ABSTRACT
Background
Cancer pharmacotherapy imposes substantial physical and psychosocial burdens that affect patients’ quality of life (QoL). While oncologic outcomes are well studied, the psychological dimensions—particularly future perspective, emotional resilience, and body image—remain underintegrated into routine care. The growing recognition of psycho-oncology highlights the need for synergistic collaboration between oncology and clinical psychology.
Aim
To evaluate changes in QoL before and after pharmacotherapy among women with breast cancer and identify domains most vulnerable to psychological distress, thereby informing the need for integrated psycho-oncologic care.
Methods
This prospective study included 106 women with breast cancer undergoing pharmacotherapy.

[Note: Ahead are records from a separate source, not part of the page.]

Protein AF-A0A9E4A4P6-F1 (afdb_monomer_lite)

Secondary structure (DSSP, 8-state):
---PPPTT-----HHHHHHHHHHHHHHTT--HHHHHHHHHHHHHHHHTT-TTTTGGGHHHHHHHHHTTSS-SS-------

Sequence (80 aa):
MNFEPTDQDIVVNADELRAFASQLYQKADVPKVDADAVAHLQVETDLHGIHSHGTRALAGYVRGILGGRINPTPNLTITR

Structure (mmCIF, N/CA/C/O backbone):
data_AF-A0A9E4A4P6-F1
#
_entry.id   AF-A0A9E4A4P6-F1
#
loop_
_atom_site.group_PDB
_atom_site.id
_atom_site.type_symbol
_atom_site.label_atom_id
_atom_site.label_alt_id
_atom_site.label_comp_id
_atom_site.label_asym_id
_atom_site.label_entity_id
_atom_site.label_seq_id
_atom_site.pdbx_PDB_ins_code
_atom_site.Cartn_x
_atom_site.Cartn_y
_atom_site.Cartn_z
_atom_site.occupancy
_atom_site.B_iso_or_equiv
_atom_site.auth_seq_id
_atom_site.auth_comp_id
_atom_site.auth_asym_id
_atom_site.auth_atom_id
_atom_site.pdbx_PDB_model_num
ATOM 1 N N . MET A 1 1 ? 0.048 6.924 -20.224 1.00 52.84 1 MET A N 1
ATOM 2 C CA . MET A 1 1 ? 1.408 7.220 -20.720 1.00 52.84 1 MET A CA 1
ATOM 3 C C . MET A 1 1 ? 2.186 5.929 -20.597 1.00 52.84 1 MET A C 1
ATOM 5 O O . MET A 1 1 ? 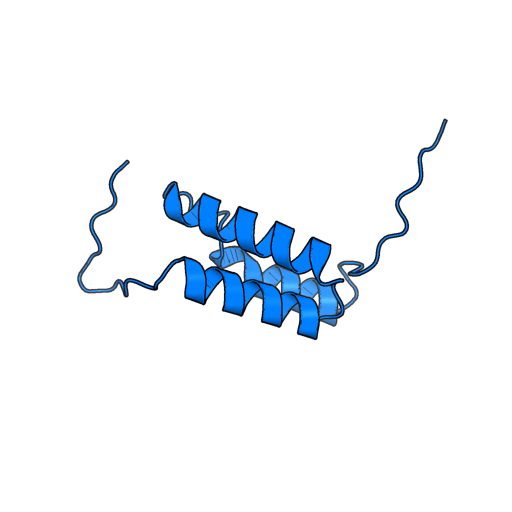2.147 5.358 -19.518 1.00 52.84 1 MET A O 1
ATOM 9 N N . ASN A 1 2 ? 2.802 5.442 -21.673 1.00 56.47 2 ASN A N 1
ATOM 10 C CA . ASN A 1 2 ? 3.673 4.271 -21.584 1.00 56.47 2 ASN A CA 1
ATOM 11 C C . ASN A 1 2 ? 5.057 4.779 -21.185 1.00 56.47 2 ASN A C 1
ATOM 13 O O . ASN A 1 2 ? 5.669 5.536 -21.938 1.00 56.47 2 ASN A O 1
ATOM 17 N N . PHE A 1 3 ? 5.482 4.446 -19.971 1.00 67.31 3 PHE A N 1
ATOM 18 C CA . PHE A 1 3 ? 6.833 4.717 -19.506 1.00 67.31 3 PHE A CA 1
ATOM 19 C C . PHE A 1 3 ? 7.699 3.532 -19.915 1.00 67.31 3 PHE A C 1
ATOM 21 O O . PHE A 1 3 ? 7.475 2.417 -19.451 1.00 67.31 3 PHE A O 1
ATOM 28 N N . GLU A 1 4 ? 8.652 3.775 -20.809 1.00 78.38 4 GLU A N 1
ATOM 29 C CA . GLU A 1 4 ? 9.697 2.799 -21.090 1.00 78.38 4 GLU A CA 1
ATOM 30 C C . GLU A 1 4 ? 10.732 2.865 -19.957 1.00 78.38 4 GLU A C 1
ATOM 32 O O . GLU A 1 4 ? 11.164 3.972 -19.613 1.00 78.38 4 GLU A O 1
ATOM 37 N N . PRO A 1 5 ? 11.118 1.724 -19.359 1.00 80.69 5 PRO A N 1
ATOM 38 C CA . PRO A 1 5 ? 12.170 1.689 -18.351 1.00 80.69 5 PRO A CA 1
ATOM 39 C C . PRO A 1 5 ? 13.476 2.274 -18.899 1.00 80.69 5 PRO A C 1
ATOM 41 O O . PRO A 1 5 ? 13.874 1.984 -20.028 1.00 80.69 5 PRO A O 1
ATOM 44 N N . THR A 1 6 ? 14.154 3.089 -18.097 1.00 87.50 6 THR A N 1
ATOM 45 C CA . THR A 1 6 ? 15.505 3.578 -18.392 1.00 87.50 6 THR A CA 1
ATOM 46 C C . THR A 1 6 ? 16.564 2.585 -17.910 1.00 87.50 6 THR A C 1
ATOM 48 O O . THR A 1 6 ? 16.268 1.667 -17.149 1.00 87.50 6 THR A O 1
ATOM 51 N N . ASP A 1 7 ? 17.833 2.810 -18.265 1.00 88.31 7 ASP A N 1
ATOM 52 C CA . ASP A 1 7 ? 18.965 2.001 -17.777 1.00 88.31 7 ASP A CA 1
ATOM 53 C C . ASP A 1 7 ? 19.137 2.035 -16.243 1.00 88.31 7 ASP A C 1
ATOM 55 O O . ASP A 1 7 ? 19.892 1.240 -15.682 1.00 88.31 7 ASP A O 1
ATOM 59 N N . GLN A 1 8 ? 18.473 2.972 -15.555 1.00 89.19 8 GLN A N 1
ATOM 60 C CA . GLN A 1 8 ? 18.489 3.080 -14.094 1.00 89.19 8 GLN A CA 1
ATOM 61 C C . GLN A 1 8 ? 17.302 2.383 -13.420 1.00 89.19 8 GLN A C 1
ATOM 63 O O . GLN A 1 8 ? 17.278 2.290 -12.191 1.00 89.19 8 GLN A O 1
ATOM 68 N N . ASP A 1 9 ? 16.334 1.892 -14.194 1.00 90.06 9 ASP A N 1
ATOM 69 C CA . ASP A 1 9 ? 15.119 1.283 -13.670 1.00 90.06 9 ASP A CA 1
ATOM 70 C C . ASP A 1 9 ? 15.242 -0.241 -13.595 1.00 90.06 9 ASP A C 1
ATOM 72 O O . ASP A 1 9 ? 15.870 -0.897 -14.426 1.00 90.06 9 ASP A O 1
ATOM 76 N N . ILE A 1 10 ? 14.593 -0.825 -12.590 1.00 92.19 10 ILE A N 1
ATOM 77 C CA . ILE A 1 10 ? 14.433 -2.274 -1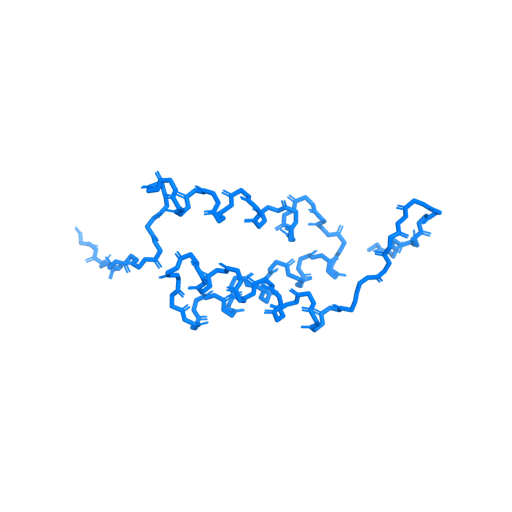2.464 1.00 92.19 10 ILE A CA 1
ATOM 78 C C . ILE A 1 10 ? 12.947 -2.578 -12.594 1.00 92.19 10 ILE A C 1
ATOM 80 O O . ILE A 1 10 ? 12.131 -2.070 -11.824 1.00 92.19 10 ILE A O 1
ATOM 84 N N . VAL A 1 11 ? 12.598 -3.435 -13.553 1.00 92.62 11 VAL A N 1
ATOM 85 C CA . VAL A 1 11 ? 11.228 -3.931 -13.694 1.00 92.62 11 VAL A CA 1
ATOM 86 C C . VAL A 1 11 ? 10.973 -4.971 -12.609 1.00 92.62 11 VAL A C 1
ATOM 88 O O . VAL A 1 11 ? 11.678 -5.974 -12.511 1.00 92.62 11 VAL A O 1
ATOM 91 N N . VAL A 1 12 ? 9.947 -4.727 -11.800 1.00 95.75 12 VAL A N 1
ATOM 92 C CA . VAL A 1 12 ? 9.508 -5.624 -10.729 1.00 95.75 12 VAL A CA 1
ATOM 93 C C . VAL A 1 12 ? 8.168 -6.236 -11.124 1.00 95.75 12 VAL A C 1
ATOM 95 O O . VAL A 1 12 ? 7.301 -5.547 -11.661 1.00 95.75 12 VAL A O 1
ATOM 98 N N . ASN A 1 13 ? 7.978 -7.529 -10.858 1.00 97.81 13 ASN A N 1
ATOM 99 C CA . ASN A 1 13 ? 6.695 -8.180 -11.089 1.00 97.81 13 ASN A CA 1
ATOM 100 C C . ASN A 1 13 ? 5.615 -7.581 -10.166 1.00 97.81 13 ASN A C 1
ATOM 102 O O . ASN A 1 13 ? 5.795 -7.491 -8.950 1.00 97.81 13 ASN A O 1
ATOM 106 N N . ALA A 1 14 ? 4.482 -7.186 -10.746 1.00 98.12 14 ALA A N 1
ATOM 107 C CA . ALA A 1 14 ? 3.417 -6.501 -10.019 1.00 98.12 14 ALA A CA 1
ATOM 108 C C . ALA A 1 14 ? 2.768 -7.372 -8.930 1.00 98.12 14 ALA A C 1
ATOM 110 O O . ALA A 1 14 ? 2.488 -6.882 -7.835 1.00 98.12 14 ALA A O 1
ATOM 111 N N . ASP A 1 15 ? 2.556 -8.664 -9.194 1.00 98.56 15 ASP A N 1
ATOM 112 C CA . ASP A 1 15 ? 1.946 -9.576 -8.225 1.00 98.56 15 ASP A CA 1
ATOM 113 C C . ASP A 1 15 ? 2.886 -9.843 -7.043 1.00 98.56 15 ASP A C 1
ATOM 115 O O . ASP A 1 15 ? 2.443 -9.849 -5.890 1.00 98.56 15 ASP A O 1
ATOM 119 N N . GLU A 1 16 ? 4.185 -9.996 -7.309 1.00 98.62 16 GLU A N 1
ATOM 120 C CA . GLU A 1 16 ? 5.210 -10.136 -6.269 1.00 98.62 16 GLU A CA 1
ATOM 121 C C . GLU A 1 16 ? 5.323 -8.866 -5.419 1.00 98.62 16 GLU A C 1
ATOM 123 O O . GLU A 1 16 ? 5.338 -8.947 -4.187 1.00 98.62 16 GLU A O 1
ATOM 128 N N . LEU A 1 17 ? 5.325 -7.686 -6.051 1.00 98.50 17 LEU A N 1
ATOM 129 C CA . LEU A 1 17 ? 5.350 -6.402 -5.350 1.00 98.50 17 LEU A CA 1
ATOM 130 C C . LEU A 1 17 ? 4.101 -6.209 -4.481 1.00 98.50 17 LEU A C 1
ATOM 132 O O . LEU A 1 17 ? 4.211 -5.776 -3.333 1.00 98.50 17 LEU A O 1
ATOM 136 N N . ARG A 1 18 ? 2.920 -6.584 -4.986 1.00 98.81 18 ARG A N 1
ATOM 137 C CA . ARG A 1 18 ? 1.661 -6.533 -4.228 1.00 98.81 18 ARG A CA 1
ATOM 138 C C . ARG A 1 18 ? 1.708 -7.461 -3.017 1.00 98.81 18 ARG A C 1
ATOM 140 O O . ARG A 1 18 ? 1.342 -7.051 -1.915 1.00 98.81 18 ARG A O 1
ATOM 147 N N . ALA A 1 19 ? 2.185 -8.693 -3.195 1.00 98.81 19 ALA A N 1
ATOM 148 C CA . ALA A 1 19 ? 2.332 -9.653 -2.104 1.00 98.81 19 ALA A CA 1
ATOM 149 C C . ALA A 1 19 ? 3.331 -9.166 -1.042 1.00 98.81 19 ALA A C 1
ATOM 151 O O . ALA A 1 19 ? 3.056 -9.268 0.155 1.00 98.81 19 ALA A O 1
ATOM 152 N N . PHE A 1 20 ? 4.460 -8.599 -1.469 1.00 98.69 20 PHE A N 1
ATOM 153 C CA . PHE A 1 20 ? 5.457 -8.010 -0.579 1.00 98.69 20 PHE A CA 1
ATOM 154 C C . PHE A 1 20 ? 4.892 -6.821 0.205 1.00 98.69 20 PHE A C 1
ATOM 156 O O . PHE A 1 20 ? 5.022 -6.767 1.429 1.00 98.69 20 PHE A O 1
ATOM 163 N N . ALA A 1 21 ? 4.206 -5.900 -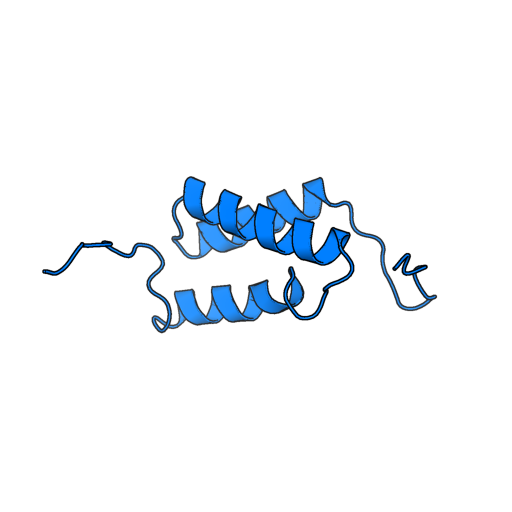0.472 1.00 98.75 21 ALA A N 1
ATOM 164 C CA . ALA A 1 21 ? 3.603 -4.740 0.167 1.00 98.75 21 ALA A CA 1
ATOM 165 C C . ALA A 1 21 ? 2.562 -5.136 1.222 1.00 98.75 21 ALA A C 1
ATOM 167 O O . ALA A 1 21 ? 2.621 -4.648 2.352 1.00 98.75 21 ALA A O 1
ATOM 168 N N . SER A 1 22 ? 1.672 -6.079 0.897 1.00 98.88 22 SER A N 1
ATOM 169 C CA . SER A 1 22 ? 0.684 -6.597 1.851 1.00 98.88 22 SER A CA 1
ATOM 170 C C . SER A 1 22 ? 1.355 -7.214 3.085 1.00 98.88 22 SER A C 1
ATOM 172 O O . SER A 1 22 ? 0.960 -6.926 4.217 1.00 98.88 22 SER A O 1
ATOM 174 N N . GLN A 1 23 ? 2.420 -8.002 2.900 1.00 98.81 23 GLN A N 1
ATOM 175 C CA . GLN A 1 23 ? 3.167 -8.581 4.022 1.00 98.81 23 GLN A CA 1
ATOM 176 C C . GLN A 1 23 ? 3.768 -7.508 4.936 1.00 98.81 23 GLN A C 1
ATOM 178 O O . GLN A 1 23 ? 3.719 -7.659 6.156 1.00 98.81 23 GLN A O 1
ATOM 183 N N . LEU A 1 24 ? 4.300 -6.416 4.380 1.00 98.62 24 LEU A N 1
ATOM 184 C CA . LEU A 1 24 ? 4.851 -5.321 5.182 1.00 98.62 24 LEU A CA 1
ATOM 185 C C . LEU A 1 24 ? 3.784 -4.627 6.034 1.00 98.62 24 LEU A C 1
ATOM 187 O O . LEU A 1 24 ? 4.028 -4.373 7.212 1.00 98.62 24 LEU A O 1
ATOM 191 N N . TYR A 1 25 ? 2.602 -4.365 5.475 1.00 98.81 25 TYR A N 1
ATOM 192 C CA . TYR A 1 25 ? 1.487 -3.801 6.239 1.00 98.81 25 TYR A CA 1
ATOM 193 C C . TYR A 1 25 ? 1.006 -4.754 7.338 1.00 98.81 25 TYR A C 1
ATOM 195 O O . TYR A 1 25 ? 0.831 -4.322 8.475 1.00 98.81 25 TYR A O 1
ATOM 203 N N . GLN A 1 26 ? 0.887 -6.053 7.049 1.00 98.81 26 GLN A N 1
ATOM 204 C CA . GLN A 1 26 ? 0.530 -7.060 8.058 1.00 98.81 26 GLN A CA 1
ATOM 205 C C . GLN A 1 26 ? 1.556 -7.141 9.195 1.00 98.81 26 GLN A C 1
ATOM 207 O O . GLN A 1 26 ? 1.188 -7.287 10.356 1.00 98.81 26 GLN A O 1
ATOM 212 N N . LYS A 1 27 ? 2.854 -7.022 8.885 1.00 98.50 27 LYS A N 1
ATOM 213 C CA . LYS A 1 27 ? 3.923 -6.966 9.899 1.00 98.50 27 LYS A CA 1
ATOM 214 C C . LYS A 1 27 ? 3.927 -5.670 10.709 1.00 98.50 27 LYS A C 1
ATOM 216 O O . LYS A 1 27 ? 4.560 -5.638 11.758 1.00 98.50 27 LYS A O 1
ATOM 221 N N . ALA A 1 28 ? 3.234 -4.639 10.238 1.00 98.19 28 ALA A N 1
ATOM 222 C CA . ALA A 1 28 ? 2.954 -3.413 10.973 1.00 98.19 28 ALA A CA 1
ATOM 223 C C . ALA A 1 28 ? 1.571 -3.451 11.661 1.00 98.19 28 ALA A C 1
ATOM 225 O O . ALA A 1 28 ? 0.997 -2.404 11.928 1.00 98.19 28 ALA A O 1
ATOM 226 N N . ASP A 1 29 ? 1.023 -4.642 11.922 1.00 98.19 29 ASP A N 1
ATOM 227 C CA . ASP A 1 29 ? -0.253 -4.872 12.617 1.00 98.19 29 ASP A CA 1
ATOM 228 C C . ASP A 1 29 ? -1.521 -4.415 11.870 1.00 98.19 29 ASP A C 1
ATOM 230 O O . ASP A 1 29 ? -2.607 -4.367 12.452 1.00 98.19 29 ASP A O 1
ATOM 234 N N . VAL A 1 30 ? -1.433 -4.128 10.566 1.00 98.69 30 VAL A N 1
ATOM 235 C CA . VAL A 1 30 ? -2.621 -3.877 9.733 1.00 98.69 30 VAL A CA 1
ATOM 236 C C . VAL A 1 30 ? -3.344 -5.205 9.452 1.00 98.69 30 VAL A C 1
ATOM 238 O O . VAL A 1 30 ? -2.695 -6.171 9.036 1.00 98.69 30 VAL A O 1
ATOM 241 N N . PRO A 1 31 ? -4.679 -5.292 9.618 1.00 98.62 31 PRO A N 1
ATOM 242 C CA . PRO A 1 31 ? -5.439 -6.489 9.273 1.00 98.62 31 PRO A CA 1
ATOM 243 C C . PRO A 1 31 ? -5.216 -6.911 7.820 1.00 98.62 31 PRO A C 1
ATOM 245 O O . PRO A 1 31 ? -5.149 -6.073 6.925 1.00 98.62 31 PRO A O 1
ATOM 248 N N . LYS A 1 32 ? -5.158 -8.224 7.564 1.00 98.56 32 LYS A N 1
ATOM 249 C CA . LYS A 1 32 ? -4.850 -8.769 6.229 1.00 98.56 32 LYS A CA 1
ATOM 250 C C . LYS A 1 32 ? -5.720 -8.175 5.116 1.00 98.56 32 LYS A C 1
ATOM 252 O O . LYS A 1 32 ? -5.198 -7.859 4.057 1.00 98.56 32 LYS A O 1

Sociodemographic and clinical characteristics were collected, including cancer stage, treatment modalities, and baseline cardiometabolic parameters. QoL was assessed pre- and post-treatment using EORTC QLQ-C30 and BR23 instruments. Paired comparisons were performed using Wilcoxon signed-rank tests, and correlations with age were analyzed using Spearman or Pearson methods as appropriate.
Results
Global health status declined significantly after pharmacotherapy (83.3 to 66.7; p = 0.002). Functional domains—including physical, role, and social functioning—also worsened, while emotional functioning improved modestly. Symptom burden increased across fatigue, nausea, pain, appetite loss, and systemic side effects (all p < 0.001). Breast-cancer–specific domains such as body image and future perspective showed minimal change but remained highly variable, indicating psychosocial vulnerability. Distress related to hair loss demonstrated a modest inverse correlation with age (r = −0.296; p = 0.003).
Conclusion
Pharmacotherapy substantially reduces multiple QoL domains, highlighting symptom–function trade-offs and persistent psychological concerns. The patterns in emotional functioning and future perspective indicate unmet psychosocial needs. These findings underscore the imperative for integrated psycho-oncology models to enhance holistic survivorship care.